How ai.withphil Made This Pollo AI Face Consistency Selfie To Video AI Video — and How to Recreate It

Write the final English HTML here. No inline styles.

Video Overview

This AI tutorial video explains how to take a single selfie, turn it into a detailed identity prompt, generate multiple highly consistent portraits, and then move those images into a video workflow. The creator presents the process as a practical shortcut for anyone trying to make the same person appear stable across many AI-generated images and scenes.

The reel uses a familiar short-form structure: talking-head explanation, screen recordings of tools, generated examples, and bold text overlays that reduce each stage into a quick sequence of actions. The value proposition is clear from start to finish: fewer prompt-writing headaches, more face consistency, and faster asset creation for AI video.

Workflow Explained

The method begins with a selfie. That image is uploaded into a language model workflow so the creator can extract or refine a detailed description of facial traits, hair, skin tone, clothing cues, and visual identity markers. Instead of manually guessing how to describe a face, the user turns the original image into a reusable prompt base.

Next, that identity prompt is moved into Pollo AI or a similar generation interface. The creator shows prompt input panels, model choices, and result grids to demonstrate how the same person can be rendered repeatedly with better similarity from output to output. The final step is to drop those outputs into an editor or transformation flow so the character remains aligned across frames in the final video.

Why the Method Works

The central problem this reel addresses is identity drift. Many AI image and video workflows produce characters that look similar in one frame but change too much in the next. By starting with a strong image-derived description and then reusing that description systematically, the workflow improves continuity and reduces the need for endless manual corrections.
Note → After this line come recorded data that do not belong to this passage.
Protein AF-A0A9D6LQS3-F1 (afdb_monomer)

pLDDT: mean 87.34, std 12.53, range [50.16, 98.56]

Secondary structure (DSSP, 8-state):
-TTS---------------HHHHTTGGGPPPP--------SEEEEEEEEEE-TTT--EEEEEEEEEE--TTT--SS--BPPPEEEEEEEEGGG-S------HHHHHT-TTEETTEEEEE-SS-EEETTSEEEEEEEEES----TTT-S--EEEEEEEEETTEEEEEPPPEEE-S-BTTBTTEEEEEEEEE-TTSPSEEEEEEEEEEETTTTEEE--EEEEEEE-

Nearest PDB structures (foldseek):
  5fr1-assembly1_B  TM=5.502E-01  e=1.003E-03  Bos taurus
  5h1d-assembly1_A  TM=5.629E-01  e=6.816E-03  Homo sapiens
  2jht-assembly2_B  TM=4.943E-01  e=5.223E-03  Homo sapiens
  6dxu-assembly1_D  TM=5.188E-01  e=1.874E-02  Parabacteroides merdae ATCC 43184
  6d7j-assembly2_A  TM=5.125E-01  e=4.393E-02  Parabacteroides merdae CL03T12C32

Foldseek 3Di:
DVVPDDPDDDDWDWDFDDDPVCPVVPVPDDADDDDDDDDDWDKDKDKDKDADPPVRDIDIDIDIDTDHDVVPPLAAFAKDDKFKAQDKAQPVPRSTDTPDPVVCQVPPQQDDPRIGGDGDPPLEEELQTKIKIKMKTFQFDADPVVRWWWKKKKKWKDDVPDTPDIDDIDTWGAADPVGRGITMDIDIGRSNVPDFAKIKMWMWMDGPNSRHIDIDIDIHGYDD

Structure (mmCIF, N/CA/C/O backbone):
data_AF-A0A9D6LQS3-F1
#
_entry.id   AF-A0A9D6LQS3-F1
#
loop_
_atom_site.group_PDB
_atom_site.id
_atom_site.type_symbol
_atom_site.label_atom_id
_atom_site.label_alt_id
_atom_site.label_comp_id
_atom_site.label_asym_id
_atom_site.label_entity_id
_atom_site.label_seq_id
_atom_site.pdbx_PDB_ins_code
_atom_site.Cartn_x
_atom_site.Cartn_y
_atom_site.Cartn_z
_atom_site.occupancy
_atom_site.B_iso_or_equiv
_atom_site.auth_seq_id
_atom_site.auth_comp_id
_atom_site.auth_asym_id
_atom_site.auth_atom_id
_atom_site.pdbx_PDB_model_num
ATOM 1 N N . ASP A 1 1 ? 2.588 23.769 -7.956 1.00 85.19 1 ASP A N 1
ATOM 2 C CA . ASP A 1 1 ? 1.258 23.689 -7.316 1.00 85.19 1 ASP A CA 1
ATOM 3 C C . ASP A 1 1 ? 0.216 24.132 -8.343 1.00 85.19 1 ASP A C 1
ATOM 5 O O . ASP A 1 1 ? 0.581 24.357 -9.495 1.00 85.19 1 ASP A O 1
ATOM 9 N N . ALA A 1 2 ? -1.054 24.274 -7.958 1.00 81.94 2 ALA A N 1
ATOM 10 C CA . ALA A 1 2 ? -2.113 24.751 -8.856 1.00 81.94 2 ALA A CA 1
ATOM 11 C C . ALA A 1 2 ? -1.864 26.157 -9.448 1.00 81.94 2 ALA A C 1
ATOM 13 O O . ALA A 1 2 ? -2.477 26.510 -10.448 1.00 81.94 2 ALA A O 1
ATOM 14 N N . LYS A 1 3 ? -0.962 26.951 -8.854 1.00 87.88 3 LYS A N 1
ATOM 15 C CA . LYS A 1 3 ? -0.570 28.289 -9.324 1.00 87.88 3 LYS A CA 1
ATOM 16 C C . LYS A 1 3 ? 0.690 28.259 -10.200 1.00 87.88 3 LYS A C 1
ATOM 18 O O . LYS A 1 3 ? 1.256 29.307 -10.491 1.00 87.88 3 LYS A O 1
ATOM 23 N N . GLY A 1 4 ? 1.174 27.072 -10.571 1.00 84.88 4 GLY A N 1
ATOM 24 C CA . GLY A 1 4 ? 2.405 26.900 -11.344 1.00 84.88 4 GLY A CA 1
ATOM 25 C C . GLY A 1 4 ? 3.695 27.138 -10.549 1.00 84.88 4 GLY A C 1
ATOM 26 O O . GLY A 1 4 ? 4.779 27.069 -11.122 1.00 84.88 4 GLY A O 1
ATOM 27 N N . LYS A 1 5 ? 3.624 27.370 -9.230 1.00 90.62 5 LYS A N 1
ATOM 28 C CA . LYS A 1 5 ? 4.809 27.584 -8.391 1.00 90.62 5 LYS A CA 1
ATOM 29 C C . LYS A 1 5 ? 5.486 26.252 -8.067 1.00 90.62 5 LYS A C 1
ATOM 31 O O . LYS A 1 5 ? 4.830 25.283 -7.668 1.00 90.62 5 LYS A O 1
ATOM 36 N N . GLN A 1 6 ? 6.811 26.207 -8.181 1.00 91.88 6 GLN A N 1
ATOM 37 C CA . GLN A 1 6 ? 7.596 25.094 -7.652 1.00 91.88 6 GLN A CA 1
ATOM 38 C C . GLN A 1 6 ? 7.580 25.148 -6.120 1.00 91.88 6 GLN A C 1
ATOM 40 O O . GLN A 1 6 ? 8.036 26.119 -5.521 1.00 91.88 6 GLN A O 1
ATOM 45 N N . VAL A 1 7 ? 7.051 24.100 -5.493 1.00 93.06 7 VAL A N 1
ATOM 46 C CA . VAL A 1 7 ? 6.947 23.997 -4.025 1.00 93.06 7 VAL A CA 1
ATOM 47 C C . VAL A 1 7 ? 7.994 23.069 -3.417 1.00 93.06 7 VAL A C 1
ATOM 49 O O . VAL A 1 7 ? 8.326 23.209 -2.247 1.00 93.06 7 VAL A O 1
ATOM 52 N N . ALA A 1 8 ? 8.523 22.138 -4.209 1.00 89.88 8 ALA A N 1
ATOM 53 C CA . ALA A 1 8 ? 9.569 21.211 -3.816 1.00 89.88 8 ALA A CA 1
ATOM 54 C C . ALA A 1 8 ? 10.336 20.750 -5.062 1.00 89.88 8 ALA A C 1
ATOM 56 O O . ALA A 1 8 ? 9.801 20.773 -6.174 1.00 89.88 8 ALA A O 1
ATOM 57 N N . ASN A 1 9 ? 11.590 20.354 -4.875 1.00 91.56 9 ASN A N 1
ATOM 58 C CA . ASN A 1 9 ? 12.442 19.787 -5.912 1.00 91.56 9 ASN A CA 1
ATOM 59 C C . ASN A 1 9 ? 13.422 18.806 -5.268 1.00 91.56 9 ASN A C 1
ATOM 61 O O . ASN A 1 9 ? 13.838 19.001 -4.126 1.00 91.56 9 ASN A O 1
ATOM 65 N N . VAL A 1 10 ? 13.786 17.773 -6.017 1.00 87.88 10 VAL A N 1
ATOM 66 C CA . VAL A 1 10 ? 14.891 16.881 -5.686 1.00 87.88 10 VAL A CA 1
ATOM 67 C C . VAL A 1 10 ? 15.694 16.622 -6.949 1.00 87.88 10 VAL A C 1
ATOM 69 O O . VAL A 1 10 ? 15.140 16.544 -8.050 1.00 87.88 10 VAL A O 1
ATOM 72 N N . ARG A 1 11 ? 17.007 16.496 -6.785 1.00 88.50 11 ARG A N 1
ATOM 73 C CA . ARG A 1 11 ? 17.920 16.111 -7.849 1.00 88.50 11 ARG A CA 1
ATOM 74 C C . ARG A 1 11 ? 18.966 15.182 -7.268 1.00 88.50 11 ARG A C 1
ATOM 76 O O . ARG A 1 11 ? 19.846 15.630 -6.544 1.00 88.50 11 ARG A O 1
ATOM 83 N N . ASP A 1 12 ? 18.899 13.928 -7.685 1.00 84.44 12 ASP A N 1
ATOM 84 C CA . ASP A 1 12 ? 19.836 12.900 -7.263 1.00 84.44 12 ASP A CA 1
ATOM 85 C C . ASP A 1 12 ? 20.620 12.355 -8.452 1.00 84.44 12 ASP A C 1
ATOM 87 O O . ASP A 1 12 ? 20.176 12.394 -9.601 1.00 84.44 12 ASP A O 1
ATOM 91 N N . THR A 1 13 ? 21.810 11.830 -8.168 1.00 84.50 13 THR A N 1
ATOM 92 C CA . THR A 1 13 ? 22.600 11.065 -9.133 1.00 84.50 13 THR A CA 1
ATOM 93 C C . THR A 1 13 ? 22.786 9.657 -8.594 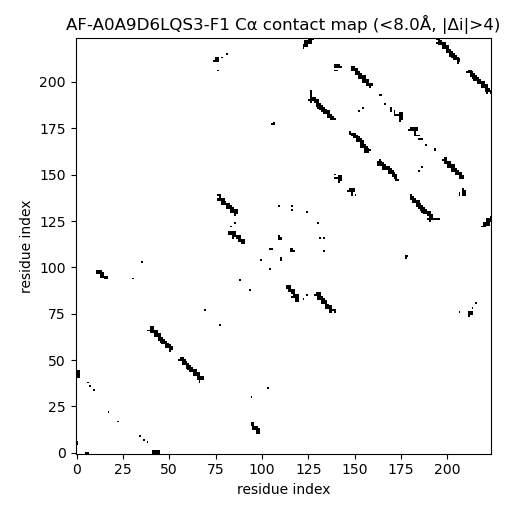1.00 84.50 13 THR A C 1
ATOM 95 O O . THR A 1 13 ? 23.453 9.463 -7.582 1.00 84.50 13 THR A O 1
ATOM 98 N N . ILE A 1 14 ? 22.215 8.668 -9.280 1.00 80.06 14 ILE A N 1
ATOM 99 C CA . ILE A 1 14 ? 22.431 7.257 -8.956 1.00 80.06 14 ILE A CA 1
ATOM 100 C C . ILE A 1 14 ? 23.685 6.786 -9.691 1.00 80.06 14 ILE A C 1
ATOM 102 O O . ILE A 1 14 ? 23.720 6.748 -10.924 1.00 80.06 14 ILE A O 1
ATOM 106 N N . ARG A 1 15 ? 24.724 6.409 -8.941 1.00 78.62 15 ARG A N 1
ATOM 107 C CA . ARG A 1 15 ? 25.943 5.839 -9.525 1.00 78.62 15 ARG A CA 1
ATOM 108 C C . ARG A 1 15 ? 25.821 4.323 -9.625 1.00 78.62 15 ARG A C 1
ATOM 110 O O . ARG A 1 15 ? 25.913 3.621 -8.625 1.00 78.62 15 ARG A O 1
ATOM 117 N N . VAL A 1 16 ? 25.679 3.823 -10.848 1.00 74.69 16 VAL A N 1
ATOM 118 C CA . VAL A 1 16 ? 25.654 2.384 -11.138 1.00 74.69 16 VAL A CA 1
ATOM 119 C C . VAL A 1 16 ? 27.081 1.903 -11.407 1.00 74.69 16 VAL A C 1
ATOM 121 O O . VAL A 1 16 ? 27.735 2.380 -12.336 1.00 74.69 16 VAL A O 1
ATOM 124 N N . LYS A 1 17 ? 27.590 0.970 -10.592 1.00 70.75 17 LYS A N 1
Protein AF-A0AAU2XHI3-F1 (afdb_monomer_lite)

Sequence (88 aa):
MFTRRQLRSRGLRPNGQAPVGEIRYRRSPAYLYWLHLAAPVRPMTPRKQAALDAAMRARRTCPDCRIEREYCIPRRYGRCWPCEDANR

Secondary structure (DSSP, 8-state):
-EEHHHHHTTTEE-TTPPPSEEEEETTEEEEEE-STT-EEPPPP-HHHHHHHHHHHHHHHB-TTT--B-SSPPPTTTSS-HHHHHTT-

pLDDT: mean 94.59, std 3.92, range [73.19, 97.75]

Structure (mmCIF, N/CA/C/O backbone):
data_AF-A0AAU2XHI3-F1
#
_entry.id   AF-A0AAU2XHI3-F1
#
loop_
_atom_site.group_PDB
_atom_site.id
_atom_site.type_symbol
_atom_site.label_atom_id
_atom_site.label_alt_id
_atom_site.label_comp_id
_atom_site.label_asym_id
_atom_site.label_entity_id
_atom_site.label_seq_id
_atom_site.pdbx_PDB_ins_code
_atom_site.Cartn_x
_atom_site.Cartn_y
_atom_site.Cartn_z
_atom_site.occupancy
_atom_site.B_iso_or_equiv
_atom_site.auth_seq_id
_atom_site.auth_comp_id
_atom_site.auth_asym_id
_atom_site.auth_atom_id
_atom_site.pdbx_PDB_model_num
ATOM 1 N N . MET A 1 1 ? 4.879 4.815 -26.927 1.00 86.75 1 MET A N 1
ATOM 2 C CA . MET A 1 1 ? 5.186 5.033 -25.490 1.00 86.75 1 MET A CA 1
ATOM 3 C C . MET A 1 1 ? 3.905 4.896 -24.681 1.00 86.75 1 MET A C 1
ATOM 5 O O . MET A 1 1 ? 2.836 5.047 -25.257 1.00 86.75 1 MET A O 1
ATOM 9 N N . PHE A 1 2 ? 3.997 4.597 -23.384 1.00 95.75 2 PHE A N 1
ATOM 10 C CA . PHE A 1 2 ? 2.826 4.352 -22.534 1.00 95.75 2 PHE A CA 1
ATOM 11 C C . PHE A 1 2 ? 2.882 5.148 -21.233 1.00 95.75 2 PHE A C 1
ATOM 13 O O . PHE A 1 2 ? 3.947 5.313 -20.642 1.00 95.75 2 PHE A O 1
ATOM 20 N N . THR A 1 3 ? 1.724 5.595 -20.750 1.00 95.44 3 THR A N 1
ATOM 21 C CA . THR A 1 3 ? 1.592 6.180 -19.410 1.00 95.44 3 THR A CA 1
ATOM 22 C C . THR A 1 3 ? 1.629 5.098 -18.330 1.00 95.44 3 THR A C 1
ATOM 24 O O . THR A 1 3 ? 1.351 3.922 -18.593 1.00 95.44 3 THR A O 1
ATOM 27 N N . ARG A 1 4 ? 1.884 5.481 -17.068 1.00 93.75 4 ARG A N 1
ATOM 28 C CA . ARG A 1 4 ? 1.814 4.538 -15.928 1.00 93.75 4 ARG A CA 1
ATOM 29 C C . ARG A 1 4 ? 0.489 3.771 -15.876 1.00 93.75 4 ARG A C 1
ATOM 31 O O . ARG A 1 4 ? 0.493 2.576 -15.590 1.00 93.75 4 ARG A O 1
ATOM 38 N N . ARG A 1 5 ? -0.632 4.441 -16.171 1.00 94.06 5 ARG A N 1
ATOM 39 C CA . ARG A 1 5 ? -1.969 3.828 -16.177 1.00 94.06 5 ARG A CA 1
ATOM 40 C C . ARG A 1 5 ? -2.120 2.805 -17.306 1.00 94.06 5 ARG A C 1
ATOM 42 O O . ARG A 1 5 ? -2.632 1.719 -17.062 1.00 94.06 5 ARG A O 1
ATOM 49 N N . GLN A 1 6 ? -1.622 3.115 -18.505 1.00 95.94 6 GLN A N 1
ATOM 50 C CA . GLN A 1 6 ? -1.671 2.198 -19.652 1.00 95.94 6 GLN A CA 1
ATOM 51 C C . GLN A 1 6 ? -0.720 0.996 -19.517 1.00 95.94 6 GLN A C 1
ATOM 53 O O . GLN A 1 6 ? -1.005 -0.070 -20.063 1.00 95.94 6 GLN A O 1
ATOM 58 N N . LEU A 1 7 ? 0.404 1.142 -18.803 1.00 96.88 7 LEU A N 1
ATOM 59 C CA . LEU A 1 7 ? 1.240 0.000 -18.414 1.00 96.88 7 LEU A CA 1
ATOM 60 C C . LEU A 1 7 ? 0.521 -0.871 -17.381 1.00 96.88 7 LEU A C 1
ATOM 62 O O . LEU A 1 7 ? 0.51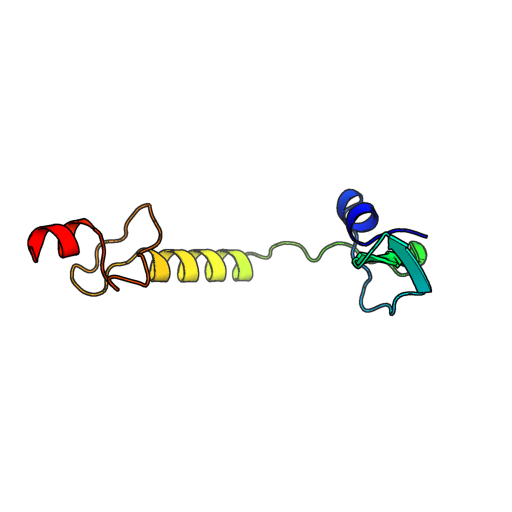6 -2.093 -17.497 1.00 96.88 7 LEU A O 1
ATOM 66 N N . ARG A 1 8 ? -0.133 -0.253 -16.391 1.00 95.88 8 ARG A N 1
ATOM 67 C CA . ARG A 1 8 ? -0.871 -0.988 -15.358 1.00 95.88 8 ARG A CA 1
ATOM 68 C C . ARG A 1 8 ? -2.041 -1.792 -15.900 1.00 95.88 8 ARG A C 1
ATOM 70 O O . ARG A 1 8 ? -2.211 -2.922 -15.459 1.00 95.88 8 ARG A O 1
ATOM 77 N N . SER A 1 9 ? -2.776 -1.271 -16.881 1.00 96.50 9 SER A N 1
ATOM 78 C CA . SER A 1 9 ? -3.842 -2.031 -17.547 1.00 96.50 9 SER A CA 1
ATOM 79 C C . SER A 1 9 ? -3.324 -3.266 -18.297 1.00 96.50 9 SER A C 1
ATOM 81 O O . SER A 1 9 ? -4.104 -4.152 -18.611 1.00 96.50 9 SER A O 1
ATOM 83 N N . ARG A 1 10 ? -2.015 -3.332 -18.575 1.00 96.25 10 ARG A N 1
ATOM 84 C CA . ARG A 1 10 ? -1.325 -4.475 -19.194 1.00 96.25 10 ARG A CA 1
ATOM 85 C C . ARG A 1 10 ? -0.586 -5.353 -18.180 1.00 96.25 10 ARG A C 1
ATOM 87 O O . ARG A 1 10 ? 0.210 -6.193 -18.572 1.00 96.25 10 ARG A O 1
ATOM 94 N N . GLY A 1 11 ? -0.770 -5.128 -16.878 1.00 96.12 11 GLY A N 1
ATOM 95 C CA . GLY A 1 11 ? -0.036 -5.872 -15.852 1.00 96.12 11 GLY A CA 1
ATOM 96 C C . GLY A 1 11 ? 1.458 -5.525 -15.777 1.00 96.12 11 GLY A C 1
ATOM 97 O O . GLY A 1 11 ? 2.243 -6.300 -15.236 1.00 96.12 11 GLY A O 1
ATOM 98 N N . LEU A 1 12 ? 1.866 -4.350 -16.268 1.00 97.56 12 LEU A N 1
ATOM 99 C CA . LEU A 1 12 ? 3.263 -3.912 -16.305 1.00 97.56 12 LEU A CA 1
ATOM 100 C C . LEU A 1 12 ? 3.546 -2.748 -15.334 1.00 97.56 12 LEU A C 1
ATOM 102 O O . LEU A 1 12 ? 2.644 -2.079 -14.814 1.00 97.56 12 LEU A O 1
ATOM 106 N N . ARG A 1 13 ? 4.832 -2.508 -15.059 1.00 96.88 13 ARG A N 1
ATOM 107 C CA . ARG A 1 13 ? 5.391 -1.365 -14.317 1.00 96.88 13 ARG A CA 1
ATOM 108 C C . ARG A 1 13 ? 6.583 -0.764 -15.077 1.00 96.88 13 ARG A C 1
ATOM 110 O O . ARG A 1 13 ? 7.299 -1.522 -15.720 1.00 96.88 13 ARG A O 1
ATOM 117 N N . PRO A 1 14 ? 6.898 0.532 -14.887 1.00 96.38 14 PRO A N 1
ATOM 118 C CA . PRO A 1 14 ? 8.067 1.186 -15.497 1.00 96.38 14 PRO A CA 1
ATOM 119 C C . PRO A 1 14 ? 9.443 0.593 -15.155 1.00 96.38 14 PRO A C 1
ATOM 121 O O . PRO A 1 14 ? 10.444 1.050 -15.673 1.00 96.38 14 PRO A O 1
ATOM 124 N N . ASN A 1 15 ? 9.524 -0.359 -14.224 1.00 96.12 15 ASN A N 1
ATOM 125 C CA . ASN A 1 15 ? 10.767 -1.038 -13.851 1.00 96.12 15 ASN A CA 1
ATOM 126 C C . ASN A 1 15 ? 11.952 -0.138 -13.425 1.00 96.12 15 ASN A C 1
ATOM 128 O O . ASN A 1 15 ? 13.100 -0.509 -13.612 1.00 96.12 15 ASN A O 1
ATOM 132 N N . GLY A 1 16 ? 11.687 1.024 -12.817 1.00 93.88 16 GLY A N 1
ATOM 133 C CA . GLY A 1 16 ? 12.750 1.957 -12.407 1.00 93.88 16 GLY A CA 1
ATOM 134 C C . GLY A 1 16 ? 13.259 2.860 -13.534 1.00 93.88 16 GLY A C 1
ATOM 135 O O . GLY A 1 16 ? 14.140 3.677 -13.298 1.00 93.88 16 GLY A O 1
ATOM 136 N N . GLN A 1 17 ? 12.673 2.762 -14.730 1.00 94.50 17 GLN A N 1
ATOM 137 C CA . GLN A 1 17 ? 12.949 3.660 -15.843 1.00 94.50 17 GLN A CA 1
ATOM 138 C C . GLN A 1 17 ? 12.611 5.117 -15.478 1.00 94.50 17 GLN A C 1
ATOM 140 O O . GLN A 1 17 ? 11.537 5.398 -14.925 1.00 94.50 17 GLN A O 1
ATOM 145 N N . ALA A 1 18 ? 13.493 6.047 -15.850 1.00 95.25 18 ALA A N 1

The creator also highlights practical benefits: faster generation, lower iteration cost, more natural skin rendering, better emotional expression, and cleaner per-frame alignment. Those claims fit the visual examples shown on screen, where multiple portraits and stylized outputs still preserve the same recognizable core identity.

Tool Stack and Screen Flow

The reel repeatedly alternates between three visual layers: the creator speaking on camera, ChatGPT-style prompt-building screens, and Pollo AI generation or editing interfaces. This keeps the tutorial grounded. Viewers can see both the abstract logic of the workflow and the concrete UI actions needed to repeat it.

That pacing is effective because it mirrors how users actually work. First they define identity, then they generate image assets, then they move those assets into an editor or video tool. By visually sequencing those stages, the video becomes more than a sales pitch. It becomes a reproducible mini-workflow for AI creators trying to build face-consistent character content.

Why This Tutorial Is Useful

This video is useful for anyone making AI avatars, influencer clones, video transformations, cinematic character scenes, or social content based on a real person. If the same face needs to appear in multiple styles, outfits, or shots without drifting too far, this reel offers a pragmatic starting framework.

For prompt engineers and AI content creators, the biggest takeaway is that consistency usually comes from process discipline rather than one magic model. Use a reference image, derive a structured identity description, generate in batches, compare outputs, and only then move into video assembly. That is the operational logic this tutorial communicates well.